WHAT TO PRODUCE: When you reach the line containing "ATOM 142 C CA" in the entries below, start writing out each line exactly, and stop after the line containing "ATOM 145 O O".

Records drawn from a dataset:
+===+
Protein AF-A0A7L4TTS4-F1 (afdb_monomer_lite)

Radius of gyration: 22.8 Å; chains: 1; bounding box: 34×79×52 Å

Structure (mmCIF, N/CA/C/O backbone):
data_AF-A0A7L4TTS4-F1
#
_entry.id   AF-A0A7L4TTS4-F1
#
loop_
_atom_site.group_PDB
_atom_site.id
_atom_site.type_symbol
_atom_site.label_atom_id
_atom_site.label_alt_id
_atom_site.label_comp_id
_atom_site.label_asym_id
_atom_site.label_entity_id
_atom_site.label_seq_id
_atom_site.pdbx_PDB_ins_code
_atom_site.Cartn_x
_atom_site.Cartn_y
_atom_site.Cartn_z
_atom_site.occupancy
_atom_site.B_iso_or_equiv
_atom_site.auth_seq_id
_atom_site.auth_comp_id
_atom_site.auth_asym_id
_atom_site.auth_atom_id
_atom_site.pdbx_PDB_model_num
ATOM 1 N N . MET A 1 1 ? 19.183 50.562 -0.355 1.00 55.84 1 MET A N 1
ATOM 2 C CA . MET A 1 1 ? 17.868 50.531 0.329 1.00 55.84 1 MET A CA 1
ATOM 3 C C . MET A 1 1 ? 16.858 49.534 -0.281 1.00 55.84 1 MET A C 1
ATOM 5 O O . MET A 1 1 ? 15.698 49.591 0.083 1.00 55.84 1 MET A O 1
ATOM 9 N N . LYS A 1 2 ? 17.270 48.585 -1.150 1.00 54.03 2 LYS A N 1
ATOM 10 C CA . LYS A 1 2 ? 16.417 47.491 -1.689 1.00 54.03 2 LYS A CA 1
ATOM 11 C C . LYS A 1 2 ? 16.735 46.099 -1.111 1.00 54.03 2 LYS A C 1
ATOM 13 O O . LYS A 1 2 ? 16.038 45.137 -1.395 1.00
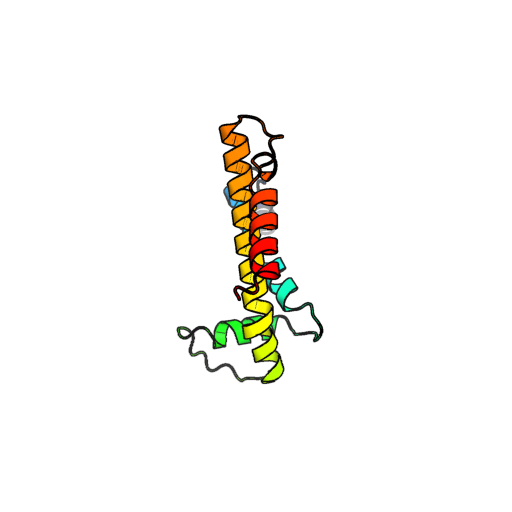 54.03 2 LYS A O 1
ATOM 18 N N . THR A 1 3 ? 17.782 45.981 -0.297 1.00 51.09 3 THR A N 1
ATOM 19 C CA . THR A 1 3 ? 18.284 44.701 0.228 1.00 51.09 3 THR A CA 1
ATOM 20 C C . THR A 1 3 ? 17.577 44.227 1.501 1.00 51.09 3 THR A C 1
ATOM 22 O O . THR A 1 3 ? 17.658 43.050 1.824 1.00 51.09 3 THR A O 1
ATOM 25 N N . ILE A 1 4 ? 16.854 45.103 2.209 1.00 56.00 4 ILE A N 1
ATOM 26 C CA . ILE A 1 4 ? 16.208 44.769 3.494 1.00 56.00 4 ILE A CA 1
ATOM 27 C C . ILE A 1 4 ? 14.786 44.199 3.288 1.00 56.00 4 ILE A C 1
ATOM 29 O O . ILE A 1 4 ? 14.324 43.389 4.086 1.00 56.00 4 ILE A O 1
ATOM 33 N N . GLU A 1 5 ? 14.108 44.531 2.182 1.00 55.84 5 GLU A N 1
ATOM 34 C CA . GLU A 1 5 ? 12.767 43.994 1.882 1.00 55.84 5 GLU A CA 1
ATOM 35 C C . GLU A 1 5 ? 12.772 42.537 1.396 1.00 55.84 5 GLU A C 1
ATOM 37 O O . GLU A 1 5 ? 11.810 41.806 1.639 1.00 55.84 5 GLU A O 1
ATOM 42 N N . VAL A 1 6 ? 13.847 42.083 0.742 1.00 58.31 6 VAL A N 1
ATOM 43 C CA . VAL A 1 6 ? 13.916 40.707 0.217 1.00 58.31 6 VAL A CA 1
ATOM 44 C C . VAL A 1 6 ? 14.071 39.695 1.359 1.00 58.31 6 VAL A C 1
ATOM 46 O O . VAL A 1 6 ? 13.373 38.683 1.376 1.00 58.31 6 VAL A O 1
ATOM 49 N N . THR A 1 7 ? 14.882 40.019 2.372 1.00 57.03 7 THR A N 1
ATOM 50 C CA . THR A 1 7 ? 15.100 39.178 3.564 1.00 57.03 7 THR A CA 1
ATOM 51 C C . THR A 1 7 ? 13.832 38.990 4.408 1.00 57.03 7 THR A C 1
ATOM 53 O O . THR A 1 7 ? 13.664 37.963 5.063 1.00 57.03 7 THR A O 1
ATOM 56 N N . ASN A 1 8 ? 12.898 39.948 4.389 1.00 51.75 8 ASN A N 1
ATOM 57 C CA . ASN A 1 8 ? 11.657 39.840 5.161 1.00 51.75 8 ASN A CA 1
ATOM 58 C C . ASN A 1 8 ? 10.600 38.956 4.466 1.00 51.75 8 ASN A C 1
ATOM 60 O O . ASN A 1 8 ? 9.831 38.262 5.131 1.00 51.75 8 ASN A O 1
ATOM 64 N N . ARG A 1 9 ? 10.598 38.898 3.124 1.00 57.25 9 ARG A N 1
ATOM 65 C CA . ARG A 1 9 ? 9.715 37.983 2.374 1.00 57.25 9 ARG A CA 1
ATOM 66 C C . ARG A 1 9 ? 10.149 36.522 2.488 1.00 57.25 9 ARG A C 1
ATOM 68 O O . ARG A 1 9 ? 9.289 35.646 2.554 1.00 57.25 9 ARG A O 1
ATOM 75 N N . THR A 1 10 ? 11.450 36.246 2.581 1.00 56.03 10 THR A N 1
ATOM 76 C CA . THR A 1 10 ? 11.963 34.876 2.765 1.00 56.03 10 THR A CA 1
ATOM 77 C C . THR A 1 10 ? 11.601 34.282 4.130 1.00 56.03 10 THR A C 1
ATOM 79 O O . THR A 1 10 ? 11.364 33.081 4.226 1.00 56.03 10 THR A O 1
ATOM 82 N N . ASN A 1 11 ? 11.446 35.110 5.169 1.00 49.59 11 ASN A N 1
ATOM 83 C CA . ASN A 1 11 ? 11.076 34.650 6.514 1.00 49.59 11 ASN A CA 1
ATOM 84 C C . ASN A 1 11 ? 9.590 34.280 6.665 1.00 49.59 11 ASN A C 1
ATOM 86 O O . ASN A 1 11 ? 9.244 33.515 7.563 1.00 49.59 11 ASN A O 1
ATOM 90 N N . HIS A 1 12 ? 8.705 34.779 5.795 1.00 51.25 12 HIS A N 1
ATOM 91 C CA . HIS A 1 12 ? 7.285 34.402 5.802 1.00 51.25 12 HIS A CA 1
ATOM 92 C C . HIS A 1 12 ? 7.024 33.082 5.054 1.00 51.25 12 HIS A C 1
ATOM 94 O O . HIS A 1 12 ? 6.044 32.397 5.333 1.00 51.25 12 HIS A O 1
ATOM 100 N N . LEU A 1 13 ? 7.916 32.693 4.136 1.00 52.47 13 LEU A N 1
ATOM 101 C CA . LEU A 1 13 ? 7.856 31.398 3.446 1.00 52.47 13 LEU A CA 1
ATOM 102 C C . LEU A 1 13 ? 8.506 30.262 4.261 1.00 52.47 13 LEU A C 1
ATOM 104 O O . LEU A 1 13 ? 8.233 29.095 4.007 1.00 52.47 13 LEU A O 1
ATOM 108 N N . LEU A 1 14 ? 9.327 30.602 5.264 1.00 56.06 14 LEU A N 1
ATOM 109 C CA . LEU A 1 14 ? 10.009 29.659 6.164 1.00 56.06 14 LEU A CA 1
ATOM 110 C C . LEU A 1 14 ? 9.337 29.500 7.540 1.00 56.06 14 LEU A C 1
ATOM 112 O O . LEU A 1 14 ? 9.831 28.752 8.379 1.00 56.06 14 LEU A O 1
ATOM 116 N N . LYS A 1 15 ? 8.186 30.142 7.775 1.00 51.31 15 LYS A N 1
ATOM 117 C CA . LYS A 1 15 ? 7.277 29.790 8.876 1.00 51.31 15 LYS A CA 1
ATOM 118 C C . LYS A 1 15 ? 6.224 28.810 8.366 1.00 51.31 15 LYS A C 1
ATOM 120 O O . LYS A 1 15 ? 5.038 29.120 8.305 1.00 51.31 15 LYS A O 1
ATOM 125 N N . LEU A 1 16 ? 6.666 27.616 7.981 1.00 59.19 16 LEU A N 1
ATOM 126 C CA . LEU A 1 16 ? 5.780 26.455 7.957 1.00 59.19 16 LEU A CA 1
ATOM 127 C C . LEU A 1 16 ? 5.393 26.176 9.412 1.00 59.19 16 LEU A C 1
ATOM 129 O O . LEU A 1 16 ? 6.081 25.455 10.129 1.00 59.19 16 LEU A O 1
ATOM 133 N N . ASP A 1 17 ? 4.337 26.840 9.877 1.00 56.56 17 ASP A N 1
ATOM 134 C CA . ASP A 1 17 ? 3.777 26.633 11.205 1.00 56.56 17 ASP A CA 1
ATOM 135 C C . ASP A 1 17 ? 3.243 25.190 11.244 1.00 56.56 17 ASP A C 1
ATOM 137 O O . ASP A 1 17 ? 2.151 24.892 10.750 1.00 56.56 17 ASP A O 1
ATOM 141 N N . PHE A 1 18 ? 4.037 24.267 11.802 1.00 56.50 18 PHE A N 1
ATOM 142 C CA . PHE A 1 18 ? 3.749 22.826 11.956 1.00 56.50 18 PHE A CA 1
ATOM 143 C C . PHE A 1 18 ? 2.427 22.530 12.701 1.00 56.50 18 PHE A C 1
ATOM 145 O O . PHE A 1 18 ? 2.051 21.375 12.878 1.00 56.50 18 PHE A O 1
ATOM 152 N N . LYS A 1 19 ? 1.720 23.571 13.153 1.00 58.34 19 LYS A N 1
ATOM 153 C CA . LYS A 1 19 ? 0.452 23.510 13.878 1.00 58.34 19 LYS A CA 1
ATOM 154 C C . LYS A 1 19 ? -0.779 23.358 12.988 1.00 58.34 19 LYS A C 1
ATOM 156 O O . LYS A 1 19 ? -1.826 22.987 13.511 1.00 58.34 19 LYS A O 1
ATOM 161 N N . SER A 1 20 ? -0.708 23.648 11.685 1.00 71.38 20 SER A N 1
ATOM 162 C CA . SER A 1 20 ? -1.893 23.466 10.836 1.00 71.38 20 SER A CA 1
ATOM 163 C C . SER A 1 20 ? -2.040 21.989 10.424 1.00 71.38 20 SER A C 1
ATOM 165 O O . SER A 1 20 ? -1.122 21.429 9.816 1.00 71.38 20 SER A O 1
ATOM 167 N N . PRO A 1 21 ? -3.184 21.335 10.716 1.00 80.44 21 PRO A N 1
ATOM 168 C CA . PRO A 1 21 ? -3.390 19.928 10.362 1.00 80.44 21 PRO A CA 1
ATOM 169 C C . PRO A 1 21 ? -3.308 19.704 8.844 1.00 80.44 21 PRO A C 1
ATOM 171 O O . PRO A 1 21 ? -2.888 18.644 8.397 1.00 80.44 21 PRO A O 1
ATOM 174 N N . VAL A 1 22 ? -3.615 20.737 8.051 1.00 86.94 22 VAL A N 1
ATOM 175 C CA . VAL A 1 22 ? -3.536 20.716 6.585 1.00 86.94 22 VAL A CA 1
ATOM 176 C C . VAL A 1 22 ? -2.098 20.544 6.086 1.00 86.94 22 VAL A C 1
ATOM 178 O O . VAL A 1 22 ? -1.864 19.708 5.217 1.00 86.94 22 VAL A O 1
ATOM 181 N N . ILE A 1 23 ? -1.122 21.279 6.640 1.00 88.62 23 ILE A N 1
ATOM 182 C CA . ILE A 1 23 ? 0.290 21.142 6.231 1.00 88.62 23 ILE A CA 1
ATOM 183 C C . ILE A 1 23 ? 0.793 19.727 6.535 1.00 88.62 23 ILE A C 1
ATOM 185 O O . ILE A 1 23 ? 1.465 19.124 5.698 1.00 88.62 23 ILE A O 1
ATOM 189 N N . LEU A 1 24 ? 0.427 19.171 7.694 1.00 89.50 24 LEU A N 1
ATOM 190 C CA . LEU A 1 24 ? 0.808 17.810 8.068 1.00 89.50 24 LEU A CA 1
ATOM 191 C C . LEU A 1 24 ? 0.192 16.761 7.130 1.00 89.50 24 LEU A C 1
ATOM 193 O O . LEU A 1 24 ? 0.895 15.848 6.701 1.00 89.50 24 LEU A O 1
ATOM 197 N N . SER A 1 25 ? -1.088 16.899 6.767 1.00 89.69 25 SER A N 1
ATOM 198 C CA . SER A 1 25 ? -1.743 15.994 5.812 1.00 89.69 25 SER A CA 1
ATOM 199 C C . SER A 1 25 ? -1.097 16.046 4.427 1.00 89.69 25 SER A C 1
ATOM 201 O O . SER A 1 25 ? -0.859 14.999 3.828 1.00 89.69 25 SER A O 1
ATOM 203 N N . VAL A 1 26 ? -0.759 17.243 3.936 1.00 92.25 26 VAL A N 1
ATOM 204 C CA . VAL A 1 26 ? -0.052 17.406 2.655 1.00 92.25 26 VAL A CA 1
ATOM 205 C C . VAL A 1 26 ? 1.338 16.770 2.717 1.00 92.25 26 VAL A C 1
ATOM 207 O O . VAL A 1 26 ? 1.728 16.057 1.794 1.00 92.25 26 VAL A O 1
ATOM 210 N N . LEU A 1 27 ? 2.068 16.961 3.818 1.00 94.19 27 LEU A N 1
ATOM 211 C CA . LEU A 1 27 ? 3.381 16.351 4.018 1.00 94.19 27 LEU A CA 1
ATOM 212 C C . LEU A 1 27 ? 3.308 14.815 4.044 1.00 94.19 27 LEU A C 1
ATOM 214 O O . LEU A 1 27 ? 4.101 14.155 3.380 1.00 94.19 27 LEU A O 1
ATOM 218 N N . MET A 1 28 ? 2.345 14.241 4.768 1.00 93.06 28 MET A N 1
ATOM 219 C CA . MET A 1 28 ? 2.128 12.789 4.826 1.00 93.06 28 MET A CA 1
ATOM 220 C C . MET A 1 28 ? 1.765 12.212 3.455 1.00 93.06 28 MET A C 1
ATOM 222 O O . MET A 1 28 ? 2.263 11.150 3.085 1.00 93.06 28 MET A O 1
ATOM 226 N N . LEU A 1 29 ? 0.955 12.930 2.671 1.00 94.62 29 LEU A N 1
ATOM 227 C CA . LEU A 1 29 ? 0.623 12.534 1.305 1.00 94.62 29 LEU A CA 1
ATOM 228 C C . LEU A 1 29 ? 1.859 12.552 0.394 1.00 94.62 29 LEU A C 1
ATOM 230 O O . LEU A 1 29 ? 2.068 11.617 -0.375 1.00 94.62 29 LEU A O 1
ATOM 234 N N . LEU A 1 30 ? 2.713 13.574 0.508 1.00 95.31 30 LEU A N 1
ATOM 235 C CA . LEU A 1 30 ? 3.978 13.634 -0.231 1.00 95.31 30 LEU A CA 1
+===+
PROBLEM SOLUTION:
ATOM 142 C CA . PHE A 1 18 ? 3.749 22.826 11.956 1.00 56.50 18 PHE A CA 1
ATOM 143 C C . PHE A 1 18 ? 2.427 22.530 12.701 1.00 56.50 18 PHE A C 1
ATOM 145 O O . PHE A 1 18 ? 2.051 21.375 12.878 1.00 56.50 18 PHE A O 1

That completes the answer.